< Zacharia 5 >
1 Weer sloeg ik mijn ogen op, en zag toe. Zie, daar was een vliegende boekrol.
Potom opet podigoh oèi svoje i vidjeh, a to knjiga leæaše.
2 Hij sprak tot mij: Wat ziet ge? Ik zeide: Ik zie een vliegende boekrol, twintig el lang en tien el breed.
I on mi reèe: šta vidiš? A ja rekoh: vidim knjigu gdje leti, dužina joj dvadeset lakata a širina deset lakata.
3 Hij sprak tot mij: Dit is de vloek, die rondwaart door het hele land.
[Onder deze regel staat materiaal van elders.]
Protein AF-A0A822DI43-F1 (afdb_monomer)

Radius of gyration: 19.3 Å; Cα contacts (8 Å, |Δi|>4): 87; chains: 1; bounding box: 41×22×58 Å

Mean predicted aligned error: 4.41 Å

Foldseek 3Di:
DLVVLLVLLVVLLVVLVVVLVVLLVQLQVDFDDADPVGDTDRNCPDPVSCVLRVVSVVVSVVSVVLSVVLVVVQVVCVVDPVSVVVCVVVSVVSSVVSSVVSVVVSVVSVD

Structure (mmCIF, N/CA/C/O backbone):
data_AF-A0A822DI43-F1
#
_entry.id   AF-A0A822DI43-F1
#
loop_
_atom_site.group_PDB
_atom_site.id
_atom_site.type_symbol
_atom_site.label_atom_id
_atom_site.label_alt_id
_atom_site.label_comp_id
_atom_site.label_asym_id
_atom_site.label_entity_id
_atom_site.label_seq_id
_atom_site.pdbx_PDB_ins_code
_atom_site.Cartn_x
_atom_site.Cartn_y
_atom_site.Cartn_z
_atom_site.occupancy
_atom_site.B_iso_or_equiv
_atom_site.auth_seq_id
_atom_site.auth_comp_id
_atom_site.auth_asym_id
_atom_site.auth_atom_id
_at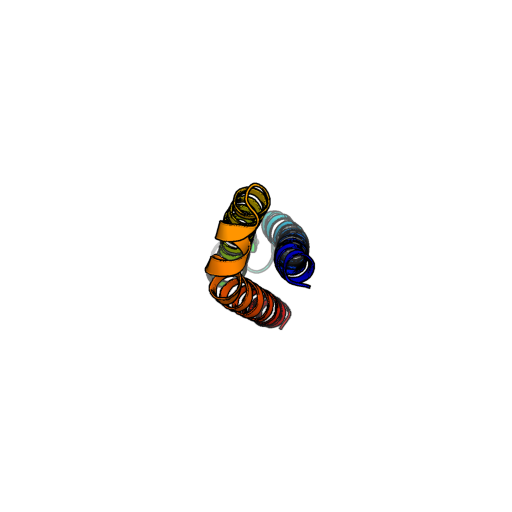om_site.pdbx_PDB_model_num
ATOM 1 N N . MET A 1 1 ? 6.375 10.818 -19.700 1.00 80.19 1 MET A N 1
ATOM 2 C CA . MET A 1 1 ? 5.209 10.101 -19.123 1.00 80.19 1 MET A CA 1
ATOM 3 C C . MET A 1 1 ? 5.583 9.005 -18.122 1.00 80.19 1 MET A C 1
ATOM 5 O O . MET A 1 1 ? 4.894 8.908 -17.118 1.00 80.19 1 MET A O 1
ATOM 9 N N . ILE A 1 2 ? 6.650 8.215 -18.330 1.00 90.12 2 ILE A N 1
ATOM 10 C CA . ILE A 1 2 ? 7.068 7.148 -17.390 1.00 90.12 2 ILE A CA 1
ATOM 11 C C . ILE A 1 2 ? 7.280 7.688 -15.972 1.00 90.12 2 ILE A C 1
ATOM 13 O O . ILE A 1 2 ? 6.599 7.245 -15.061 1.00 90.12 2 ILE A O 1
ATOM 17 N N . HIS A 1 3 ? 8.148 8.690 -15.797 1.00 89.88 3 HIS A N 1
ATOM 18 C CA . HIS A 1 3 ? 8.485 9.249 -14.480 1.00 89.88 3 HIS A CA 1
ATOM 19 C C . HIS A 1 3 ? 7.257 9.681 -13.658 1.00 89.88 3 HIS A C 1
ATOM 21 O O . HIS A 1 3 ? 7.191 9.434 -12.460 1.00 89.88 3 HIS A O 1
ATOM 27 N N . MET A 1 4 ? 6.233 10.247 -14.309 1.00 93.31 4 MET A N 1
ATOM 28 C CA . MET A 1 4 ? 4.971 10.595 -13.645 1.00 93.31 4 MET A CA 1
ATOM 29 C C . MET A 1 4 ? 4.247 9.349 -13.106 1.00 93.31 4 MET A C 1
ATOM 31 O O . MET A 1 4 ? 3.736 9.381 -11.994 1.00 93.31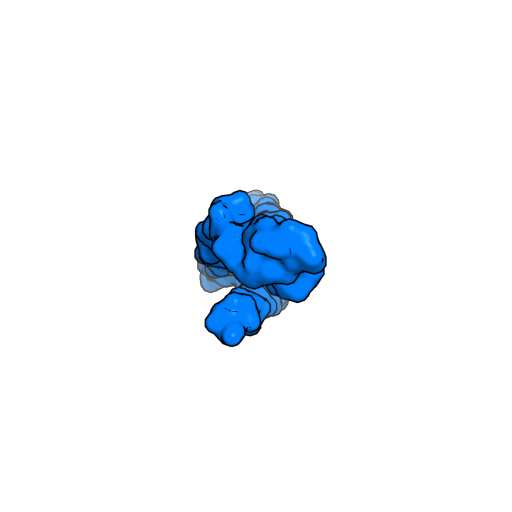 4 MET A O 1
ATOM 35 N N . ARG A 1 5 ? 4.228 8.238 -13.855 1.00 93.38 5 ARG A N 1
ATOM 36 C CA . ARG A 1 5 ? 3.634 6.963 -13.405 1.00 93.38 5 ARG A CA 1
ATOM 37 C C . ARG A 1 5 ? 4.377 6.384 -12.203 1.00 93.38 5 ARG A C 1
ATOM 39 O O . ARG A 1 5 ? 3.732 5.896 -11.282 1.00 93.38 5 ARG A O 1
ATOM 46 N N . ILE A 1 6 ? 5.707 6.488 -12.196 1.00 93.19 6 ILE A N 1
ATOM 47 C CA . ILE A 1 6 ? 6.543 6.105 -11.048 1.00 93.19 6 ILE A CA 1
ATOM 48 C C . ILE A 1 6 ? 6.137 6.938 -9.827 1.00 93.19 6 ILE A C 1
ATOM 50 O O . ILE A 1 6 ? 5.816 6.389 -8.777 1.00 93.19 6 ILE A O 1
ATOM 54 N N . HIS A 1 7 ? 6.060 8.259 -9.990 1.00 93.94 7 HIS A N 1
ATOM 55 C CA . HIS A 1 7 ? 5.712 9.167 -8.901 1.00 93.94 7 HIS A CA 1
ATOM 56 C C . HIS A 1 7 ? 4.270 8.992 -8.396 1.00 93.94 7 HIS A C 1
ATOM 58 O O . HIS A 1 7 ? 4.027 9.077 -7.198 1.00 93.94 7 HIS A O 1
ATOM 64 N N . LEU A 1 8 ? 3.319 8.659 -9.273 1.00 93.00 8 LEU A N 1
ATOM 65 C CA . LEU A 1 8 ? 1.948 8.313 -8.881 1.00 93.00 8 LEU A CA 1
ATOM 66 C C . LEU A 1 8 ? 1.918 7.151 -7.880 1.00 93.00 8 LEU A C 1
ATOM 68 O O . LEU A 1 8 ? 1.155 7.203 -6.919 1.00 93.00 8 LEU A O 1
ATOM 72 N N . CYS A 1 9 ? 2.768 6.134 -8.058 1.00 93.25 9 CYS A N 1
ATOM 73 C CA . CYS A 1 9 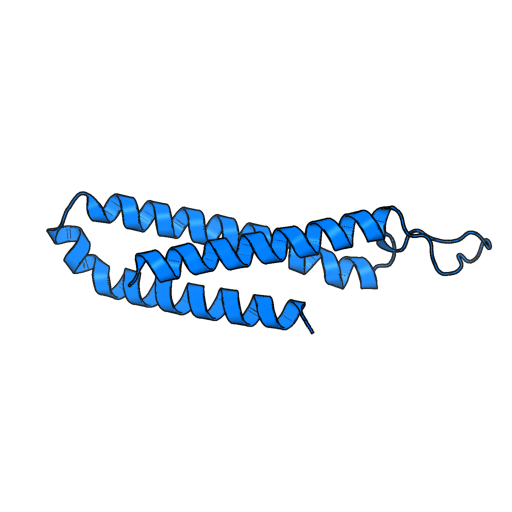? 2.869 5.013 -7.118 1.00 93.25 9 CYS A CA 1
ATOM 74 C C . CYS A 1 9 ? 3.277 5.494 -5.717 1.00 93.25 9 CYS A C 1
ATOM 76 O O . CYS A 1 9 ? 2.706 5.051 -4.721 1.00 93.25 9 CYS A O 1
ATOM 78 N N . TYR A 1 10 ? 4.219 6.440 -5.643 1.00 95.06 10 TYR A N 1
ATOM 79 C CA . TYR A 1 10 ? 4.614 7.079 -4.388 1.00 95.06 10 TYR A CA 1
ATOM 80 C C . TYR A 1 10 ? 3.463 7.871 -3.763 1.00 95.06 10 TYR A C 1
ATOM 82 O O . TYR A 1 10 ? 3.194 7.717 -2.574 1.00 95.06 10 TYR A O 1
ATOM 90 N N . THR A 1 11 ? 2.738 8.665 -4.557 1.00 93.81 11 THR A N 1
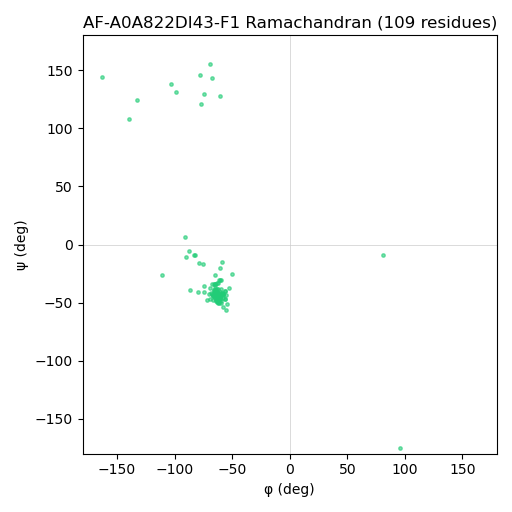ATOM 91 C CA . THR A 1 11 ? 1.574 9.418 -4.070 1.00 93.81 11 THR A CA 1
ATOM 92 C C . THR A 1 11 ? 0.535 8.489 -3.436 1.00 93.81 11 THR A C 1
ATOM 94 O O . THR A 1 11 ? 0.109 8.741 -2.312 1.00 93.81 11 THR A O 1
ATOM 97 N N . PHE A 1 12 ? 0.188 7.376 -4.094 1.00 92.25 12 PHE A N 1
ATOM 98 C CA . PHE A 1 12 ? -0.740 6.386 -3.532 1.00 92.25 12 PHE A CA 1
ATOM 99 C C . PHE A 1 12 ? -0.214 5.750 -2.243 1.00 92.25 12 PHE A C 1
ATOM 101 O O . PHE A 1 12 ? -0.975 5.586 -1.289 1.00 92.25 12 PHE A O 1
ATOM 108 N N . ALA A 1 13 ? 1.080 5.423 -2.186 1.00 94.25 13 ALA A N 1
ATOM 109 C CA . ALA A 1 13 ? 1.696 4.866 -0.986 1.00 94.25 13 ALA A CA 1
ATOM 110 C C . ALA A 1 13 ? 1.599 5.831 0.207 1.00 94.25 13 ALA A C 1
ATOM 112 O O . ALA A 1 13 ? 1.232 5.413 1.303 1.00 94.25 13 ALA A O 1
ATOM 113 N N . VAL A 1 14 ? 1.870 7.123 -0.008 1.00 95.00 14 VAL A N 1
ATOM 114 C CA . VAL A 1 14 ? 1.783 8.158 1.035 1.00 95.00 14 VAL A CA 1
ATOM 115 C C . VAL A 1 14 ? 0.341 8.374 1.490 1.00 95.00 14 VAL A C 1
ATOM 117 O O . VAL A 1 14 ? 0.092 8.423 2.694 1.00 95.00 14 VAL A O 1
ATOM 120 N N . SER A 1 15 ? -0.620 8.455 0.566 1.00 93.62 15 SER A N 1
ATOM 121 C CA . SER A 1 15 ? -2.039 8.595 0.921 1.00 93.62 15 SER A CA 1
ATOM 122 C C . SER A 1 15 ? -2.537 7.408 1.752 1.00 93.62 15 SER A C 1
ATOM 124 O O . SER A 1 15 ? -3.192 7.604 2.777 1.00 93.62 15 SER A O 1
ATOM 126 N N . LEU A 1 16 ? -2.169 6.180 1.370 1.00 93.75 16 LEU A N 1
ATOM 127 C CA . LEU A 1 16 ? -2.504 4.988 2.149 1.00 93.75 16 LEU A CA 1
ATOM 128 C C . LEU A 1 16 ? -1.799 4.997 3.516 1.00 93.75 16 LEU A C 1
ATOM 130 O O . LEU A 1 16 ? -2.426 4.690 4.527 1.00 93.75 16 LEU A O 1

Want, naar er op geschreven staat, wordt van dit ogenblik af iedere dief weggevaagd, iedere meinedige weggevaagd van dit ogenblik af.
Tada mi reèe: to je prokletstvo koje izaðe na svu zemlju, jer svaki koji krade istrijebiæe se po njoj s jedne strane, i koji se god kune krivo istrijebiæe se po njoj s druge strane.
4 Ik heb hem ontketend, is de godsspraak van Jahweh der heirscharen; hij zal het huis van den dief binnendringen, en het huis van hem, die meinedig zweert bij mijn Naam; hij zal in dit huis overnachten, en het vernielen met balken en stenen.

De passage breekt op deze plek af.